India, the world's cheapest space explorer, is competing with the likes of the US, China, Russia and billionaires such as Jeff Bezos and Elon Musk in exploring space

Space
Space trips present a demanding environment for anyone who isn’t a fighter pilot
Anurag Kotoky | Bloomberg
Last Updated : Aug 28 2018 | 4:27 PM IST
India plans to spend $1.4 billion to send a crew of three to space by 2022, spurred by Prime Minister Narendra Modi’s goal that will help the country break into an elite club.

A module with three astronauts will be launched from Sriharikota, a tiny barrier island in southeastern India, taking the passengers on a seven-day voyage around the Earth, according to the government. The capsule will then land in the Arabian sea, near the western coastal state of Gujarat.

India, the world’s cheapest space explorer, is competing with the likes of the US, China, Russia and billionaires such as Jeff Bezos and Elon Musk in exploring space.
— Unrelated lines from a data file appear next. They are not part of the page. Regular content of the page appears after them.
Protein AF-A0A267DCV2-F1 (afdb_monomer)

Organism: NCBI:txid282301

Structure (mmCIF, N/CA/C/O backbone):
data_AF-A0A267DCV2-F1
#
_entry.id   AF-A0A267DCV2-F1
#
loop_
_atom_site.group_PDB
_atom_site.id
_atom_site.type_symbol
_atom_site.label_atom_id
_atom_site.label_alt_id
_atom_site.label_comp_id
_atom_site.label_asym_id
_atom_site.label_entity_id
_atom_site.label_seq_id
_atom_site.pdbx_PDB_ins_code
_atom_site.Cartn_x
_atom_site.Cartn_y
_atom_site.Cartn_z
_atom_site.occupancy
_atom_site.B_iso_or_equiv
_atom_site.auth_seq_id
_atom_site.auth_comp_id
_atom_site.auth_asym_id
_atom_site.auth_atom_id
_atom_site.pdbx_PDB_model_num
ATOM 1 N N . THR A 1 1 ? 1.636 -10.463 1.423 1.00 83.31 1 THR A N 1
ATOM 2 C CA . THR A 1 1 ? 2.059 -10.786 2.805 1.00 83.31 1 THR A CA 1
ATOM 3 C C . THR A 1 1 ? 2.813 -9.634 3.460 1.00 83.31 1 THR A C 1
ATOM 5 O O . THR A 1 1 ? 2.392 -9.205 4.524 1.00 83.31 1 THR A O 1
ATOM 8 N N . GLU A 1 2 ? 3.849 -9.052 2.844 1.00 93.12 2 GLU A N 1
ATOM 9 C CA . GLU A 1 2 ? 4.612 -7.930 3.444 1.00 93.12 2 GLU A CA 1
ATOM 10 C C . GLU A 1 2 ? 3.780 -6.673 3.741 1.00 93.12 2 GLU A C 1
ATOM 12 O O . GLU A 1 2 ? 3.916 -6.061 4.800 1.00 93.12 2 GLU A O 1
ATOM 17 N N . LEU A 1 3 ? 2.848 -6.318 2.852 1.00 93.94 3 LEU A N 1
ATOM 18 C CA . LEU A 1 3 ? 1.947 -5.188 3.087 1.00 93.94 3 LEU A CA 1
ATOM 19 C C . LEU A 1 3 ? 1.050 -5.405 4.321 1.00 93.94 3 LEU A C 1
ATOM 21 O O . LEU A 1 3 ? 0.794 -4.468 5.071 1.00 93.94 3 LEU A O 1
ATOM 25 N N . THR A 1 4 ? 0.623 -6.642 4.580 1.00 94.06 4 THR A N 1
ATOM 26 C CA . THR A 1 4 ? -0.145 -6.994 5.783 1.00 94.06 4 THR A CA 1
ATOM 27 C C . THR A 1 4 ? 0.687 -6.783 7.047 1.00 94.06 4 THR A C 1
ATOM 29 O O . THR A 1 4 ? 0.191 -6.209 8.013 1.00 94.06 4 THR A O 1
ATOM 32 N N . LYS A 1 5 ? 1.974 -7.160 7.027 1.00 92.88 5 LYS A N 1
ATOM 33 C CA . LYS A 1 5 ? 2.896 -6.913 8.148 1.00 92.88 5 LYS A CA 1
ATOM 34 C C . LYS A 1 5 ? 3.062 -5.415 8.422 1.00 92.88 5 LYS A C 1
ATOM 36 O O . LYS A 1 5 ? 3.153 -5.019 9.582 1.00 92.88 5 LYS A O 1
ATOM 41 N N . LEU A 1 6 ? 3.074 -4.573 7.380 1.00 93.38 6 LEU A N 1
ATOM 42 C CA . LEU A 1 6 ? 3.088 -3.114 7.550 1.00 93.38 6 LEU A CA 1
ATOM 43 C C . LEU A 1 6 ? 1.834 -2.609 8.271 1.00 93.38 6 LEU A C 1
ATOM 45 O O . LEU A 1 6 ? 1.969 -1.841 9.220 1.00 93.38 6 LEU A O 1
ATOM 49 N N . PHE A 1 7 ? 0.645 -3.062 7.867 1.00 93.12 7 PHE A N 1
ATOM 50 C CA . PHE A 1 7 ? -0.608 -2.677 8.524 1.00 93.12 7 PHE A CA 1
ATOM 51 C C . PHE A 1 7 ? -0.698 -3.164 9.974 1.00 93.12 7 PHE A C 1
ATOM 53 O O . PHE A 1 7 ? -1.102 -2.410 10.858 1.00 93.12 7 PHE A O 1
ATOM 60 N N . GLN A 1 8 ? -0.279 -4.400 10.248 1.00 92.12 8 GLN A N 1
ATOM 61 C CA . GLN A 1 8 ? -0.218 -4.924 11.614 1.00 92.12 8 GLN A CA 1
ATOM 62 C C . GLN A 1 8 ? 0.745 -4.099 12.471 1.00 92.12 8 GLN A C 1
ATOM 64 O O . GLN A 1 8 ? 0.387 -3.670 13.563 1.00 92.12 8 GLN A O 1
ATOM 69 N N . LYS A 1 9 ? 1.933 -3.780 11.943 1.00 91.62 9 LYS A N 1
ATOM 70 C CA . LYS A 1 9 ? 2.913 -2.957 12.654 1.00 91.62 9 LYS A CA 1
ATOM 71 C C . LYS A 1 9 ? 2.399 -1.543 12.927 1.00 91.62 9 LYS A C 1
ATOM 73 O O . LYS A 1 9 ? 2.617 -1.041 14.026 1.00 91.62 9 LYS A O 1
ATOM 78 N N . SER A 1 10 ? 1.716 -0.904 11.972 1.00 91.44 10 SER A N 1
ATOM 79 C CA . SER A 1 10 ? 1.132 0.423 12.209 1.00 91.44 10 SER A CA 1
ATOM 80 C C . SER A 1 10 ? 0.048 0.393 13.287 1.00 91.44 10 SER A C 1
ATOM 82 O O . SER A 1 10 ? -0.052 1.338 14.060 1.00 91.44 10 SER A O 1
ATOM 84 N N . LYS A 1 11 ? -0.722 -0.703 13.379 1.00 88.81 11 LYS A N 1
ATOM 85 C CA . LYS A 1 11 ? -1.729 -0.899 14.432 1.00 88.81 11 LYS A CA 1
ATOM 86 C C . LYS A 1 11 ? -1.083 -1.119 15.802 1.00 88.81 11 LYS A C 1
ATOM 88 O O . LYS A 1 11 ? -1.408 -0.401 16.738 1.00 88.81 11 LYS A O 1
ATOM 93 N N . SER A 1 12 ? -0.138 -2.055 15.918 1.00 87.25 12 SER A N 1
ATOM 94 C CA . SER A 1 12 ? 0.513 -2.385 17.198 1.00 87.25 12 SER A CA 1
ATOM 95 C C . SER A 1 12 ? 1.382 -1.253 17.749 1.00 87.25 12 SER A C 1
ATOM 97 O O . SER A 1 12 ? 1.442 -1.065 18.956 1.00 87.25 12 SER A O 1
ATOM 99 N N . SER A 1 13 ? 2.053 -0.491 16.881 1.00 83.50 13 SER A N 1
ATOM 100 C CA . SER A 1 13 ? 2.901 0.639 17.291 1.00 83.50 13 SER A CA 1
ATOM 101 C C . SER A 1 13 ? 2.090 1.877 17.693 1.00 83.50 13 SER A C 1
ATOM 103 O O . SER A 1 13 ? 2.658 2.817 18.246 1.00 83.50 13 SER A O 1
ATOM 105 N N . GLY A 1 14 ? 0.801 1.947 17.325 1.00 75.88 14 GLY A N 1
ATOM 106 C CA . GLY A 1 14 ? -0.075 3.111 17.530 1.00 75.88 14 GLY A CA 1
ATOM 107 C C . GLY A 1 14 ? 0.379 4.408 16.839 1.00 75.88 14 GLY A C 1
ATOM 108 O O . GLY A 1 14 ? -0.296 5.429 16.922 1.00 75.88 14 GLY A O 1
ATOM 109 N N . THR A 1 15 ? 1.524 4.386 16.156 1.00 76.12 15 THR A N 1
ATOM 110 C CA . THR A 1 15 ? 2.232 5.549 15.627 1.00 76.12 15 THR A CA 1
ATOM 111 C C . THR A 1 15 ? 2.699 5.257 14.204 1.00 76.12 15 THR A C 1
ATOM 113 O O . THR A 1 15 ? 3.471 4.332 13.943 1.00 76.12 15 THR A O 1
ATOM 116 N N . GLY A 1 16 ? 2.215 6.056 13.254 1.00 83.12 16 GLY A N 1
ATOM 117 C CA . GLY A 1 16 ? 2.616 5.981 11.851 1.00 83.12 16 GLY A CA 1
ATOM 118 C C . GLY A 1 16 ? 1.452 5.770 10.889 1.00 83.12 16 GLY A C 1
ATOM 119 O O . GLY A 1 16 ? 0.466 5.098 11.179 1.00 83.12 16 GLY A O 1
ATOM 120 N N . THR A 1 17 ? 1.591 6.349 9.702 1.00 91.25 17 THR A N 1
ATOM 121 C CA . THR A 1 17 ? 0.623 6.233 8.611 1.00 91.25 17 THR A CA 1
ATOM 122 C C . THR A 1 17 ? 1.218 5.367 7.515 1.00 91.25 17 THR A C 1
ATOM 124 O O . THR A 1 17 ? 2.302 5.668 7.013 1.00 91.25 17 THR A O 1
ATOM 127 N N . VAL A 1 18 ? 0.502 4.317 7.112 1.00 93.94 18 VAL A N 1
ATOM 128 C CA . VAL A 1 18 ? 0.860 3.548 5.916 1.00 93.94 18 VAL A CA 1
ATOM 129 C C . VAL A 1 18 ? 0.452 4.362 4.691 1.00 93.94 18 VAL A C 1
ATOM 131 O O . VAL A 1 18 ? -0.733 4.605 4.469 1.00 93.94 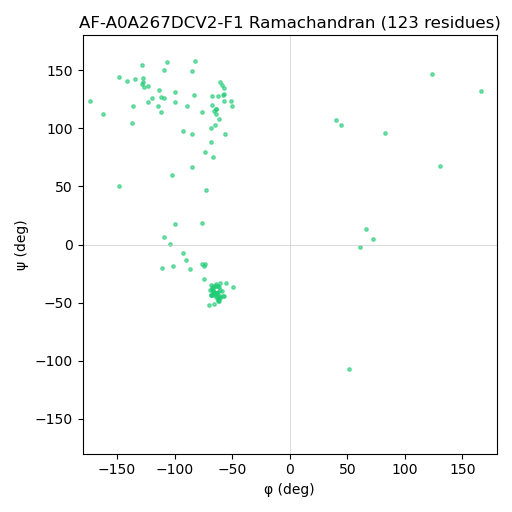18 VAL A O 1
ATOM 134 N N . ARG A 1 19 ? 1.426 4.806 3.895 1.00 94.94 19 ARG A N 1
ATOM 135 C CA . ARG A 1 19 ? 1.175 5.540 2.646 1.00 94.94 19 ARG A CA 1
ATOM 136 C C . ARG A 1 19 ? 1.303 4.588 1.476 1.00 94.94 19 ARG A C 1
ATOM 138 O O . ARG A 1 19 ? 2.362 3.994 1.297 1.00 94.94 19 ARG A O 1
ATOM 145 N N . ILE A 1 20 ? 0.248 4.466 0.677 1.00 95.50 20 ILE A N 1
ATOM 146 C CA . ILE A 1 20 ? 0.247 3.668 -0.551 1.00 95.50 20 ILE A CA 1
ATOM 147 C C . ILE A 1 20 ? 0.099 4.614 -1.741 1.00 95.50 20 ILE A C 1
ATOM 149 O O . ILE A 1 20 ? -0.744 5.506 -1.729 1.00 95.50 20 ILE A O 1
ATOM 153 N N . THR A 1 21 ? 0.924 4.423 -2.765 1.00 96.06 21 THR A N 1
ATOM 154 C CA . THR A 1 21 ? 0.861 5.167 -4.028 1.00 96.06 21 THR A CA 1
ATOM 155 C C . THR A 1 21 ? 0.823 4.189 -5.187 1.00 96.06 21 THR A C 1
ATOM 157 O O . THR A 1 21 ? 1.552 3.199 -5.172 1.00 96.06 21 THR A O 1
ATOM 160 N N . MET A 1 22 ? -0.018 4.473 -6.175 1.00 94.00 22 MET A N 1
ATOM 161 C CA . MET A 1 22 ? -0.138 3.716 -7.418 1.00 94.00 22 MET A CA 1
ATOM 162 C C . MET A 1 22 ? 0.106 4.704 -8.557 1.00 94.00 22 MET A C 1
ATOM 164 O O . MET A 1 22 ? -0.544 5.747 -8.613 1.00 94.00 22 MET A O 1
ATOM 168 N N . LYS A 1 23 ? 1.090 4.432 -9.411 1.00 92.31 23 LYS A N 1
ATOM 169 C CA . LYS A 1 23 ? 1.425 5.254 -10.582 1.00 92.31 23 LYS A CA 1
ATOM 170 C C . LYS A 1 23 ? 1.497 4.374 -11.819 1.00 92.31 23 LYS A C 1
ATOM 172 O O . LYS A 1 23 ? 1.774 3.185 -11.695 1.00 92.31 23 LYS A O 1
ATOM 177 N N . GLN A 1 24 ? 1.272 4.951 -12.993 1.00 90.25 24 GLN A N 1
ATOM 178 C CA . GLN A 1 24 ? 1.598 4.268 -14.241 1.00 90.25 24 GLN A CA 1
ATOM 179 C C . GLN A 1 24 ? 3.104 3.974 -14.279 1.00 90.25 24 GLN A C 1
ATOM 181 O O . GLN A 1 24 ? 3.909 4.768 -13.782 1.00 90.25 24 GLN A O 1
ATOM 186 N N . TYR A 1 25 ? 3.455 2.789 -14.767 1.00 89.94 25 TYR A N 1
ATOM 187 C CA . TYR A 1 25 ? 4.827 2.334 -14.899 1.00 89.94 25 TYR A CA 1
ATOM 188 C C . TYR A 1 25 ? 5.174 2.180 -16.373 1.00 89.94 25 TYR A C 1
ATOM 190 O O . TYR A 1 25 ? 4.573 1.365 -17.065 1.00 89.94 25 TYR A O 1
ATOM 198 N N . ASP A 1 26 ? 6.170 2.944 -16.812 1.00 83.12 26 ASP A N 1
ATOM 199 C CA . ASP A 1 26 ? 6.555 3.050 -18.223 1.00 83.12 26 ASP A CA 1
ATOM 200 C C . ASP A 1 26 ? 7.778 2.173 -18.569 1.00 83.12 26 ASP A C 1
ATOM 202 O O . ASP A 1 26 ? 8.476 2.429 -19.550 1.00 83.12 26 ASP A O 1
ATOM 206 N N . GLY A 1 27 ? 8.111 1.180 -17.730 1.00 81.75 27 GLY A N 1
ATOM 207 C CA . GLY A 1 27 ? 9.279 0.302 -17.923 1.00 81.75 27 GLY A CA 1
ATOM 208 C C . GLY A 1 27 ? 10.640 0.963 -17.662 1.00 81.75 27 GLY A C 1
ATOM 209 O O . GLY A 1 27 ? 11.683 0.366 -17.910 1.00 81.75 27 GLY A O 1
ATOM 210 N N . GLN A 1 28 ? 10.655 2.213 -17.191 1.00 79.06 28 GLN A N 1
ATOM 211 C CA . GLN A 1 28 ? 11.880 2.974 -16.941 1.00 79.06 28 GLN A CA 1
ATOM 212 C C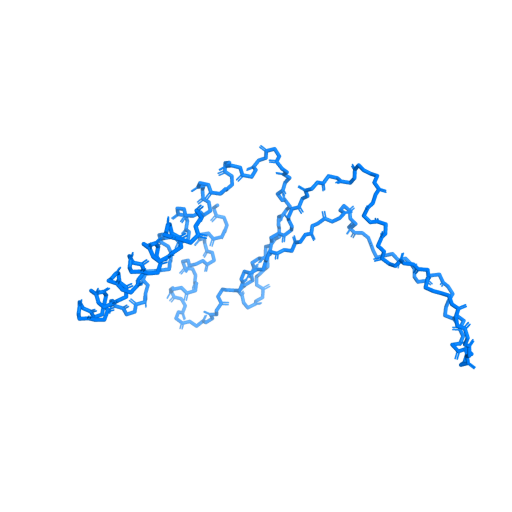 . GLN A 1 28 ? 12.339 2.809 -15.485 1.00 79.06 28 GLN A C 1
ATOM 214 O O . GLN A 1 28 ? 11.873 3.521 -14.594 1.00 79.06 28 GLN A O 1
ATOM 219 N N . ASP A 1 29 ? 13.292 1.905 -15.254 1.00 76.06 29 ASP A N 1
ATOM 220 C CA . ASP A 1 29 ? 13.924 1.718 -13.935 1.00 76.06 29 ASP A CA 1
ATOM 221 C C . ASP A 1 29 ? 15.170 2.584 -13.722 1.00 76.06 29 ASP A C 1
ATOM 223 O O . ASP A 1 29 ? 15.644 2.746 -12.596 1.00 76.06 29 ASP A O 1
ATOM 227 N N . GLN A 1 30 ? 15.695 3.171 -14.797 1.00 79.12 30 GLN A N 1
ATOM 228 C CA . GLN A 1 30 ? 16.886 4.009 -14.762 1.00 79.12 30 GLN A CA 1
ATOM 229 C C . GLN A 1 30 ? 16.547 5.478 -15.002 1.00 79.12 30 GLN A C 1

The Indian Space Research Organisation, the nation’s equivalent of the National Aeronautics and Space Administration, plans to land near the Moon’s south pole early next year -- an area where no nation has gone before -- and explore the potential for mining helium-3, a source of waste-free nuclear energy that could be worth trillions of dollars.



Modi’s call, made in his Independence Day speech this month, to send an Indian into space in a vehicle made and launched from the country is akin to former US President John F. Kennedy’s announcement in 1961 that pushed NASA to send a man to the moon.


The plan, which will put the South Asian nation on track to become the fourth to send humans to space, will create as many as 15,000 jobs and will be preceded by two unnamed test flights, K. Sivan, ISRO’s chairman, told reporters in New Delhi on Tuesday. Prototypes of space suits, a crew-escape system and life-support system are already in place, he said.

India has specialized in low-cost space launches since the early 1960s, when rocket sections were transported by bicycle and assembled by hand inside St. Mary Magdalene Church in Thumba, a fishing village near the tip of the Indian peninsula. It has since conducted missions to Mars and the moon, where an unmanned mission showed the likelihood of water formation.